(Exercise description)
From the records below, set down exactly the lines starting with the line that contains "ATOM 79 C CA" and going on through the line that contains "ATOM 90 N N". Nothing else is wanted.

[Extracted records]
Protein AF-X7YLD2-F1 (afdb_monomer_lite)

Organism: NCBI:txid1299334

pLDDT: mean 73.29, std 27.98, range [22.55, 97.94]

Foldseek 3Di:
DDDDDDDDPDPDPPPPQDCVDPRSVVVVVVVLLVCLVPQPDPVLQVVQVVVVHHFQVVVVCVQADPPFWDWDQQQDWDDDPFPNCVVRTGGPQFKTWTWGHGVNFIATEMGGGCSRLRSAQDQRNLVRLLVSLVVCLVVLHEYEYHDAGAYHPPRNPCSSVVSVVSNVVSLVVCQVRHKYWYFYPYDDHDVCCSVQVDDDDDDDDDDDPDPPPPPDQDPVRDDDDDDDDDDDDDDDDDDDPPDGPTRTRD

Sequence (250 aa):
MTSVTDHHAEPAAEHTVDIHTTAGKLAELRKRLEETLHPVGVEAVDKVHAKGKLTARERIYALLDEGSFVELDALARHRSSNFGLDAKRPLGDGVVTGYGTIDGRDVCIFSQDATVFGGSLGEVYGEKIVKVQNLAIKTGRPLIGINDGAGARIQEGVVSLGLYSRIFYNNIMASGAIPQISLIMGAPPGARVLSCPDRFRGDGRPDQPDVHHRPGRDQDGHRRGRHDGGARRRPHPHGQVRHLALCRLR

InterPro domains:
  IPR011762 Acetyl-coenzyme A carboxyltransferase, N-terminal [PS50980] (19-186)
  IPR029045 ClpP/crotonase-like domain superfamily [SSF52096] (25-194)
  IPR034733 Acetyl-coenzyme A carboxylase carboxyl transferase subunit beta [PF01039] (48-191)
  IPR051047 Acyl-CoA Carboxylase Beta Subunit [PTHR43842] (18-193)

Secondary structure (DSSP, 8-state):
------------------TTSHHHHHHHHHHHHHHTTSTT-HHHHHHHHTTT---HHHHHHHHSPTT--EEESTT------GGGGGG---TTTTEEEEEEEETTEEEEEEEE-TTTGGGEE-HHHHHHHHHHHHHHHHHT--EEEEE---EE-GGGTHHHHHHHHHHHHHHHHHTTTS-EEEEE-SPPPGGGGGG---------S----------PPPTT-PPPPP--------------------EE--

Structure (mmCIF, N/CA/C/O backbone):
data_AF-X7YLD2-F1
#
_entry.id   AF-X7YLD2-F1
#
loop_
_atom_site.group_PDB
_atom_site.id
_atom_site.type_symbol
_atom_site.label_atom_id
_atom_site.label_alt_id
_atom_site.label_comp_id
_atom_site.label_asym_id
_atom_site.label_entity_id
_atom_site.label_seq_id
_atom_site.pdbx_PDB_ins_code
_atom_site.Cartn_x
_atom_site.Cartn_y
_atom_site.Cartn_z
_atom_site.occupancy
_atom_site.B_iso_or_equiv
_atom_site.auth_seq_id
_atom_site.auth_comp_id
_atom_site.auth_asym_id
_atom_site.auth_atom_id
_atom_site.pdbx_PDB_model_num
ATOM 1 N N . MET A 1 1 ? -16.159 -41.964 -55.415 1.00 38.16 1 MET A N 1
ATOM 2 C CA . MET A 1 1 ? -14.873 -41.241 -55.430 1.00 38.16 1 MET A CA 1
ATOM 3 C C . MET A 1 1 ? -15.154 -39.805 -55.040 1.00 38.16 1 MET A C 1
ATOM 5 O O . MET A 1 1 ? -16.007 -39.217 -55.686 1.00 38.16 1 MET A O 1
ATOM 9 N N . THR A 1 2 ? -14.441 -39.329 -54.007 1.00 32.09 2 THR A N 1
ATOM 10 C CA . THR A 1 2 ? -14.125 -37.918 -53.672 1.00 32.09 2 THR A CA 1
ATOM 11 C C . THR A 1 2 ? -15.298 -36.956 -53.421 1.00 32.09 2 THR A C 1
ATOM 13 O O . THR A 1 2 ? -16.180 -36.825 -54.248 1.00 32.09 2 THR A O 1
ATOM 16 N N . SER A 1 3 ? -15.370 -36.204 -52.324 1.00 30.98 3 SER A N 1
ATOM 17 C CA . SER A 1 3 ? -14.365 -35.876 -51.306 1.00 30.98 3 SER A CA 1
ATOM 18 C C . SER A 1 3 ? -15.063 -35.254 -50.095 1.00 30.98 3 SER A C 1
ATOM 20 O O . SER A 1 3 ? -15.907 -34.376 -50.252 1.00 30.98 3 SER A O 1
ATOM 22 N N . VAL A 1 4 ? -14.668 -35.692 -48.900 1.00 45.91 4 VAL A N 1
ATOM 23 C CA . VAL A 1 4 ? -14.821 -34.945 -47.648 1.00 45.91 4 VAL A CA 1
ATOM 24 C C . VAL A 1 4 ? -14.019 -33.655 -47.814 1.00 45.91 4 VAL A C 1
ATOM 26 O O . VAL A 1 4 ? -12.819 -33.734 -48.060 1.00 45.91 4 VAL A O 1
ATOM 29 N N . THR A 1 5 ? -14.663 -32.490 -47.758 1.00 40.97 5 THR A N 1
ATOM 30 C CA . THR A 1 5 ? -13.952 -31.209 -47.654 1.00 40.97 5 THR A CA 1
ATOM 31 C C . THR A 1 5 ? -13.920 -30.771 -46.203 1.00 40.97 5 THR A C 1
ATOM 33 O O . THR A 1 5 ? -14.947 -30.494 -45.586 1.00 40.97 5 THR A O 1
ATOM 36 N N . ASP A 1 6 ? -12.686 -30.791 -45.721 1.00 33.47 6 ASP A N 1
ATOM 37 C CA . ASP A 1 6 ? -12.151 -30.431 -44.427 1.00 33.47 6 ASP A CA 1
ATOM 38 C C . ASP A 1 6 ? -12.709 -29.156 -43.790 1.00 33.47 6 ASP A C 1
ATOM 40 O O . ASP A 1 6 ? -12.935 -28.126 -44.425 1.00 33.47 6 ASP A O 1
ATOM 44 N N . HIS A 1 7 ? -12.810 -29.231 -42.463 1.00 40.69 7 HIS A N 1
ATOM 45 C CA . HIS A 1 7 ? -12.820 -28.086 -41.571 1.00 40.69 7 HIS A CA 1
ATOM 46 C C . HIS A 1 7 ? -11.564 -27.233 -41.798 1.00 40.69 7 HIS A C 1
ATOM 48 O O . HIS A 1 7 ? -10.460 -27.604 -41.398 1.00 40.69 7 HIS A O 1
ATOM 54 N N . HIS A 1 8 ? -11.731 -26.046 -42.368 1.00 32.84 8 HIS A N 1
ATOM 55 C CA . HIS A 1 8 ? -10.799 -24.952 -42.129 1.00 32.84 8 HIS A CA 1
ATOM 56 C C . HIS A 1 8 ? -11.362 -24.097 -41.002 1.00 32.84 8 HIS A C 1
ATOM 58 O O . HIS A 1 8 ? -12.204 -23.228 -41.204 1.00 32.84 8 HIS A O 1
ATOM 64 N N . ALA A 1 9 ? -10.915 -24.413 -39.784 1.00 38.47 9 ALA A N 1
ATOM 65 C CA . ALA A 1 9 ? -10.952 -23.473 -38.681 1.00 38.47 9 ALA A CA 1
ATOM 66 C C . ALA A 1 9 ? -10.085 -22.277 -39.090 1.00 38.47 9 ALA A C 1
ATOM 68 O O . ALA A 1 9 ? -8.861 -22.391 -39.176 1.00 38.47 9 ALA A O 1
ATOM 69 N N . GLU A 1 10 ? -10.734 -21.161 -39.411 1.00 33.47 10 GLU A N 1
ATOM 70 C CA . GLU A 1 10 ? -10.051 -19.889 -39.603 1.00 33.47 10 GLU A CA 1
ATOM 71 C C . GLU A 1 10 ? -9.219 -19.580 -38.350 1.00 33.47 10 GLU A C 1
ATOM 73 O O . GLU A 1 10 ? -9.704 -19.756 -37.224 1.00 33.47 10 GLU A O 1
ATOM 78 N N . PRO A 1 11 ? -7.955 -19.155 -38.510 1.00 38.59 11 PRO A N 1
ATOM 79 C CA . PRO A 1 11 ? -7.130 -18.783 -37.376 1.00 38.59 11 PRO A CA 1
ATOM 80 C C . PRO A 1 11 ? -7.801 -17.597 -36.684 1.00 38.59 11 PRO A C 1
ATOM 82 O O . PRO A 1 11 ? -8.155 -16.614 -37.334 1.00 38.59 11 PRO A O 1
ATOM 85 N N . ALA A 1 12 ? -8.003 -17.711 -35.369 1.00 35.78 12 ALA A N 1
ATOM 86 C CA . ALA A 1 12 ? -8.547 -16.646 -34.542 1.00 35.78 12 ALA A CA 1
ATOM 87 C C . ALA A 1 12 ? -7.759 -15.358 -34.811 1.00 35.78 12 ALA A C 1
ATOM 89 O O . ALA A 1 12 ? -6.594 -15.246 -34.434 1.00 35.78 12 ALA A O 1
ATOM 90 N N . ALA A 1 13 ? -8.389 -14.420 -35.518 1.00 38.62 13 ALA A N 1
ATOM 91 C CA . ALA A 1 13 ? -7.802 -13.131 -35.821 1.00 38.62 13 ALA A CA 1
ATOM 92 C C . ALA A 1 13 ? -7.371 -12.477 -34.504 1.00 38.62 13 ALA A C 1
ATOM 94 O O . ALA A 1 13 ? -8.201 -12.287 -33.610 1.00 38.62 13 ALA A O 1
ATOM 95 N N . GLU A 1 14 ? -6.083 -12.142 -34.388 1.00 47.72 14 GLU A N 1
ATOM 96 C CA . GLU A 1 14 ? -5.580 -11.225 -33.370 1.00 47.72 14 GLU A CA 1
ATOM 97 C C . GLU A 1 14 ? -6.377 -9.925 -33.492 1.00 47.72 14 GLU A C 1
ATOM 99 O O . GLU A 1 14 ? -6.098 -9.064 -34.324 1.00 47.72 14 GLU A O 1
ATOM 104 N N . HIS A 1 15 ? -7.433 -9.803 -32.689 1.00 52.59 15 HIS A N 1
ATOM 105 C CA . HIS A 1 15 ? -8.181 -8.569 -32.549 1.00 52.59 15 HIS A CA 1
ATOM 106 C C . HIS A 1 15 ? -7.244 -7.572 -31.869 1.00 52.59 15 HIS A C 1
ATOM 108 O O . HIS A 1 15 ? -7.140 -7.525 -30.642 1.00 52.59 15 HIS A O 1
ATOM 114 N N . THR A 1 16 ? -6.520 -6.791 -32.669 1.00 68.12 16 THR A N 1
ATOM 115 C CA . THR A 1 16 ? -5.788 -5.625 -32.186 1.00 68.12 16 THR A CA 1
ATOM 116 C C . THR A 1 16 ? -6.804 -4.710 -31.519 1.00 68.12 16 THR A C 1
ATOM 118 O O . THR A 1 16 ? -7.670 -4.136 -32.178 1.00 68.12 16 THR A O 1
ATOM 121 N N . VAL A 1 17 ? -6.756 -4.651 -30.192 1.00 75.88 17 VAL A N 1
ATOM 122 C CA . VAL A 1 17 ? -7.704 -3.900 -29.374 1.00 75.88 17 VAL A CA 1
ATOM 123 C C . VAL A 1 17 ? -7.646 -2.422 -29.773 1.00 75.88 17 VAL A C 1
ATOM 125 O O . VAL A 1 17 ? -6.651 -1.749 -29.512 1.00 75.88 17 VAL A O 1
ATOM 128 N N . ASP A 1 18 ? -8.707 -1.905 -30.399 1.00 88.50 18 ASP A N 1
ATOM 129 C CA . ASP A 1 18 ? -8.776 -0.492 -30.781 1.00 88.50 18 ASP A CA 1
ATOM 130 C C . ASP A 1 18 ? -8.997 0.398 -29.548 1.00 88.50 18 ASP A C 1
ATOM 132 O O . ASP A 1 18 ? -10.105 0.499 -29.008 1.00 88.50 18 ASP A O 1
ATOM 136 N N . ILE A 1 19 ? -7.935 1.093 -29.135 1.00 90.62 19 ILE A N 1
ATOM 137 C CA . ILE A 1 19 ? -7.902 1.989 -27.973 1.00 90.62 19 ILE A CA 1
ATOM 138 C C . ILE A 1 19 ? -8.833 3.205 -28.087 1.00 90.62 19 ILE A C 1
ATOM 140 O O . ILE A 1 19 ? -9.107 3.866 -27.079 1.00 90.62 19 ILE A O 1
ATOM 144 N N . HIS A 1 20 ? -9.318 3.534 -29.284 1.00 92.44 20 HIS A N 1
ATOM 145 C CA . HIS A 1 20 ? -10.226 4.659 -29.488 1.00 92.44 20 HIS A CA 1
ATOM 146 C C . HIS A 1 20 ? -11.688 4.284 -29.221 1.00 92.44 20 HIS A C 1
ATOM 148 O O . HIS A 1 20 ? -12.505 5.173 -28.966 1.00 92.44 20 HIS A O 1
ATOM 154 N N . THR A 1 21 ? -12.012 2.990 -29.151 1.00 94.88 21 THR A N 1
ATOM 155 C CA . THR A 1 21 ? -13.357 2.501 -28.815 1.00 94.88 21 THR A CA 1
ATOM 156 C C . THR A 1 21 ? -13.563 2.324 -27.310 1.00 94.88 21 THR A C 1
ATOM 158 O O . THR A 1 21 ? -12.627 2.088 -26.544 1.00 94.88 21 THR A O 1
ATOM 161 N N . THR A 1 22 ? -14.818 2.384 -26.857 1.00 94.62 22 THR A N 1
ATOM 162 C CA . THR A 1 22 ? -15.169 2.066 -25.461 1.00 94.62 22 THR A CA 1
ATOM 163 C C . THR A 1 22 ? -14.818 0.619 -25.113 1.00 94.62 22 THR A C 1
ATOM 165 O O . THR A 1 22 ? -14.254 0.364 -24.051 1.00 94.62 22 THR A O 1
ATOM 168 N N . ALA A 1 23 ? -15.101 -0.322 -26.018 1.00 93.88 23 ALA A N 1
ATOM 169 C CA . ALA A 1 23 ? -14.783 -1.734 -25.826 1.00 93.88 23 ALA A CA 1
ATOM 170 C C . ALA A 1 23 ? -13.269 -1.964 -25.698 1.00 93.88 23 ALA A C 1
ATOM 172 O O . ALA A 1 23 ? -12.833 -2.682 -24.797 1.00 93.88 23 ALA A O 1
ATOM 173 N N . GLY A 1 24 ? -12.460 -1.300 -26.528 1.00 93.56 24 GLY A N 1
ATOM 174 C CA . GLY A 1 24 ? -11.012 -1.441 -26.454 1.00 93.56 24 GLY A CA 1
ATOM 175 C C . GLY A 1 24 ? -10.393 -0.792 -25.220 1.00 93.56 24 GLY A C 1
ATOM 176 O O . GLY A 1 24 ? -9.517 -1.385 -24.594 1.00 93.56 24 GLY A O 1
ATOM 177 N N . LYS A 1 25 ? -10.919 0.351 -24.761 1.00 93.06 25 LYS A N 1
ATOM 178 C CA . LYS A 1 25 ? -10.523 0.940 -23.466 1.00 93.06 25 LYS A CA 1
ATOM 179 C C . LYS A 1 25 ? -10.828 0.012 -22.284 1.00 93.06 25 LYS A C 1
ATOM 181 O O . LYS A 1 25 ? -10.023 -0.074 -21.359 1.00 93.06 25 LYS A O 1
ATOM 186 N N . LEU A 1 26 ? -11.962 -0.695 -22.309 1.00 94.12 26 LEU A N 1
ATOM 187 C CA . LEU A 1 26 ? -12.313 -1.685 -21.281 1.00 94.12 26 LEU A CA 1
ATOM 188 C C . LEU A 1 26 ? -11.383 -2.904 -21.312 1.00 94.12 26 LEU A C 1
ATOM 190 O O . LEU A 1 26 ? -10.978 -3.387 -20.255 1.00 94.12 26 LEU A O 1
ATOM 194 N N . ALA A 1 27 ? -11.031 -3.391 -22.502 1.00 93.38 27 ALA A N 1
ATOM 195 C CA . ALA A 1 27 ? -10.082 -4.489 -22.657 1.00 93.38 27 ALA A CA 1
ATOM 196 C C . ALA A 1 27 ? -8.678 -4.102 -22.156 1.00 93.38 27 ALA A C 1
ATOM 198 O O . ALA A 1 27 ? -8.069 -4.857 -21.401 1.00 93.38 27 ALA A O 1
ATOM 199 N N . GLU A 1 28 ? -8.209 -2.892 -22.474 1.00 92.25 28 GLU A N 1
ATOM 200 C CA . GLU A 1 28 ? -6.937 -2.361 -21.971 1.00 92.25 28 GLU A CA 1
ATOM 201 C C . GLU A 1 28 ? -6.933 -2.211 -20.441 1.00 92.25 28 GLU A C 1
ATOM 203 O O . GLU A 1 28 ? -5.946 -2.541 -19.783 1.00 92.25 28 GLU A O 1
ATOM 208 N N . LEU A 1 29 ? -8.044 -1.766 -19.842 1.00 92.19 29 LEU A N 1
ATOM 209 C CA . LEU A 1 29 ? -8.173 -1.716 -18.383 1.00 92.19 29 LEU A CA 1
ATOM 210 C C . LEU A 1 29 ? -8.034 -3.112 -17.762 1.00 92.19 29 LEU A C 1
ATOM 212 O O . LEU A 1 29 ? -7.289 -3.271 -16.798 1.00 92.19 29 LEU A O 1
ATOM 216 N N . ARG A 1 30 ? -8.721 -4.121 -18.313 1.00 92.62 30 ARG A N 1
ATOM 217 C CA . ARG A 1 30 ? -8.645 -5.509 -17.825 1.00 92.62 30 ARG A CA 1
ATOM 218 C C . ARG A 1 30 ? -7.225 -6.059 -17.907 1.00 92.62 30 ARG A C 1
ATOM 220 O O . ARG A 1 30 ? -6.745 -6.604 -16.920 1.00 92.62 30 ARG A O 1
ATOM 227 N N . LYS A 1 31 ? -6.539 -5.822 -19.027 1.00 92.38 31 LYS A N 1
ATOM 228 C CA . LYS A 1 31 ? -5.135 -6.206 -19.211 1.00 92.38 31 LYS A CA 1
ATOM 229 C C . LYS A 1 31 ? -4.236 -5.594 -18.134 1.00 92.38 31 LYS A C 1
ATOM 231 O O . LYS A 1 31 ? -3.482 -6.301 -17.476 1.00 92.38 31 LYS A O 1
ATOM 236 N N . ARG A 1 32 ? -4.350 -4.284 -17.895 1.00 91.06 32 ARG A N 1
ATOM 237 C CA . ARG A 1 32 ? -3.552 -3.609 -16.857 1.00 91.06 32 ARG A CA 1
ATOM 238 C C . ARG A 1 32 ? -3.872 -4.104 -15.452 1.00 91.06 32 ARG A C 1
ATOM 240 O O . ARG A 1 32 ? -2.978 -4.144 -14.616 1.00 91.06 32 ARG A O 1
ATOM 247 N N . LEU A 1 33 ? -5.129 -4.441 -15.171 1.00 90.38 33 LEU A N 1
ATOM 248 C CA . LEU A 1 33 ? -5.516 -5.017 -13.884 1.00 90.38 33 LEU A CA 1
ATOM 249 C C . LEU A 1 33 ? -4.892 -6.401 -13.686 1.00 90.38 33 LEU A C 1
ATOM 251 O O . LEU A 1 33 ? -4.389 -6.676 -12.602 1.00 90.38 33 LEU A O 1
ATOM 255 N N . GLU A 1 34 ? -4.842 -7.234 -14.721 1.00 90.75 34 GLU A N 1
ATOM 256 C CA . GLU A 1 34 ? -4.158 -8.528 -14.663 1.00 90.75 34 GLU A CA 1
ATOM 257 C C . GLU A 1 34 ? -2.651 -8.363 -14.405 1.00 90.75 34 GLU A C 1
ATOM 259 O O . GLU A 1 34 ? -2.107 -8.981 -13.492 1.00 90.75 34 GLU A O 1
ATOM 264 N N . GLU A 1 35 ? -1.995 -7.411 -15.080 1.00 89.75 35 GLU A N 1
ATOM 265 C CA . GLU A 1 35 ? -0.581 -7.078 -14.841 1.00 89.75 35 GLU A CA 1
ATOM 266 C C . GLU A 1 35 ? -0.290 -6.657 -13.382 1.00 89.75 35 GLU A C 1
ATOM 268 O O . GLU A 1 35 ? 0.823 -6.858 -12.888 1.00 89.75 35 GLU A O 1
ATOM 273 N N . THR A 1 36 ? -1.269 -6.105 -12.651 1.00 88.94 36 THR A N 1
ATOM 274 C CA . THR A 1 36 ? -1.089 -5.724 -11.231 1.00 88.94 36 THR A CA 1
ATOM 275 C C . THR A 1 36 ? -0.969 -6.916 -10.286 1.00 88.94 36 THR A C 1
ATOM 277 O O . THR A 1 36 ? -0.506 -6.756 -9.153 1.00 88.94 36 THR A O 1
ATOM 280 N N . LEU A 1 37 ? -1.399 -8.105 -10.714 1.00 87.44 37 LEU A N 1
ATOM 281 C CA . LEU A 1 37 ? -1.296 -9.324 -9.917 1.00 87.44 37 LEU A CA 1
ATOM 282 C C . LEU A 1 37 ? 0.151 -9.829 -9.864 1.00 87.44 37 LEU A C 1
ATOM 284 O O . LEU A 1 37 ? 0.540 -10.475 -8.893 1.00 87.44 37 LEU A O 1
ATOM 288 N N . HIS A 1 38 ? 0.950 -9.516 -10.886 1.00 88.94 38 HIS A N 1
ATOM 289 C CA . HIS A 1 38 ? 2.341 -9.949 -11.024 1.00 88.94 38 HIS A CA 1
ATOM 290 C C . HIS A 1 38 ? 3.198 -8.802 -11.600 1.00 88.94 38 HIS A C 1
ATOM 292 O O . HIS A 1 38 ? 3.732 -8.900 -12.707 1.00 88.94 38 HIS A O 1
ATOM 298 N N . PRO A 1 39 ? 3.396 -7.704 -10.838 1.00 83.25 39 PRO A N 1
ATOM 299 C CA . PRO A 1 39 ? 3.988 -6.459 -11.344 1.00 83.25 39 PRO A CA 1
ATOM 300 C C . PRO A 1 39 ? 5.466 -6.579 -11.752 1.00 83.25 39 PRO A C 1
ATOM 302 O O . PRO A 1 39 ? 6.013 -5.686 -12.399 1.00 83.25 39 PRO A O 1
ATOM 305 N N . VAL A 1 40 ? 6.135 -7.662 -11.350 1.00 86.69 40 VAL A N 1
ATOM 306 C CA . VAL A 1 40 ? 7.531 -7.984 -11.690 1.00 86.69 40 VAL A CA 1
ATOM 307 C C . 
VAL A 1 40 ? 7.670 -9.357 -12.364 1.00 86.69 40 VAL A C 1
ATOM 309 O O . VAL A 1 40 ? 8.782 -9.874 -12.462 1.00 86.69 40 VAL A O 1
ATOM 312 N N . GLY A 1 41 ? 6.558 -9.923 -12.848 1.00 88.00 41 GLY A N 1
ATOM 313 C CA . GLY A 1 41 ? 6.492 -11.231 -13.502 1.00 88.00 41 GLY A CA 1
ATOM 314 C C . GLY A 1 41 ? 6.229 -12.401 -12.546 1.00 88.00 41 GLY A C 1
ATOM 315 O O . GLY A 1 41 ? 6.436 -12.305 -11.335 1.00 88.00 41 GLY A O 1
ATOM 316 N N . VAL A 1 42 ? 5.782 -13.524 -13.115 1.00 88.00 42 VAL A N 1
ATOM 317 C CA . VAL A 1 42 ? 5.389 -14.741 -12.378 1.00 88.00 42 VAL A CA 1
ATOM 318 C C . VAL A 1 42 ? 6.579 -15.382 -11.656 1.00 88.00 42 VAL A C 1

(Solution to this problem)
ATOM 79 C CA . PRO A 1 11 ? -7.130 -18.783 -37.376 1.00 38.59 11 PRO A CA 1
ATOM 80 C C . PRO A 1 11 ? -7.801 -17.597 -36.684 1.00 38.59 11 PRO A C 1
ATOM 82 O O . PRO A 1 11 ? -8.155 -16.614 -37.334 1.00 38.59 11 PRO A O 1
ATOM 85 N N . ALA A 1 12 ? -8.003 -17.711 -35.369 1.00 35.78 12 ALA A N 1
ATOM 86 C CA . ALA A 1 12 ? -8.547 -16.646 -34.542 1.00 35.78 12 ALA A CA 1
ATOM 87 C C . ALA A 1 12 ? -7.759 -15.358 -34.811 1.00 35.78 12 ALA A C 1
ATOM 89 O O . ALA A 1 12 ? -6.594 -15.246 -34.434 1.00 35.78 12 ALA A O 1
ATOM 90 N N . ALA A 1 13 ? -8.389 -14.420 -35.518 1.00 38.62 13 ALA A N 1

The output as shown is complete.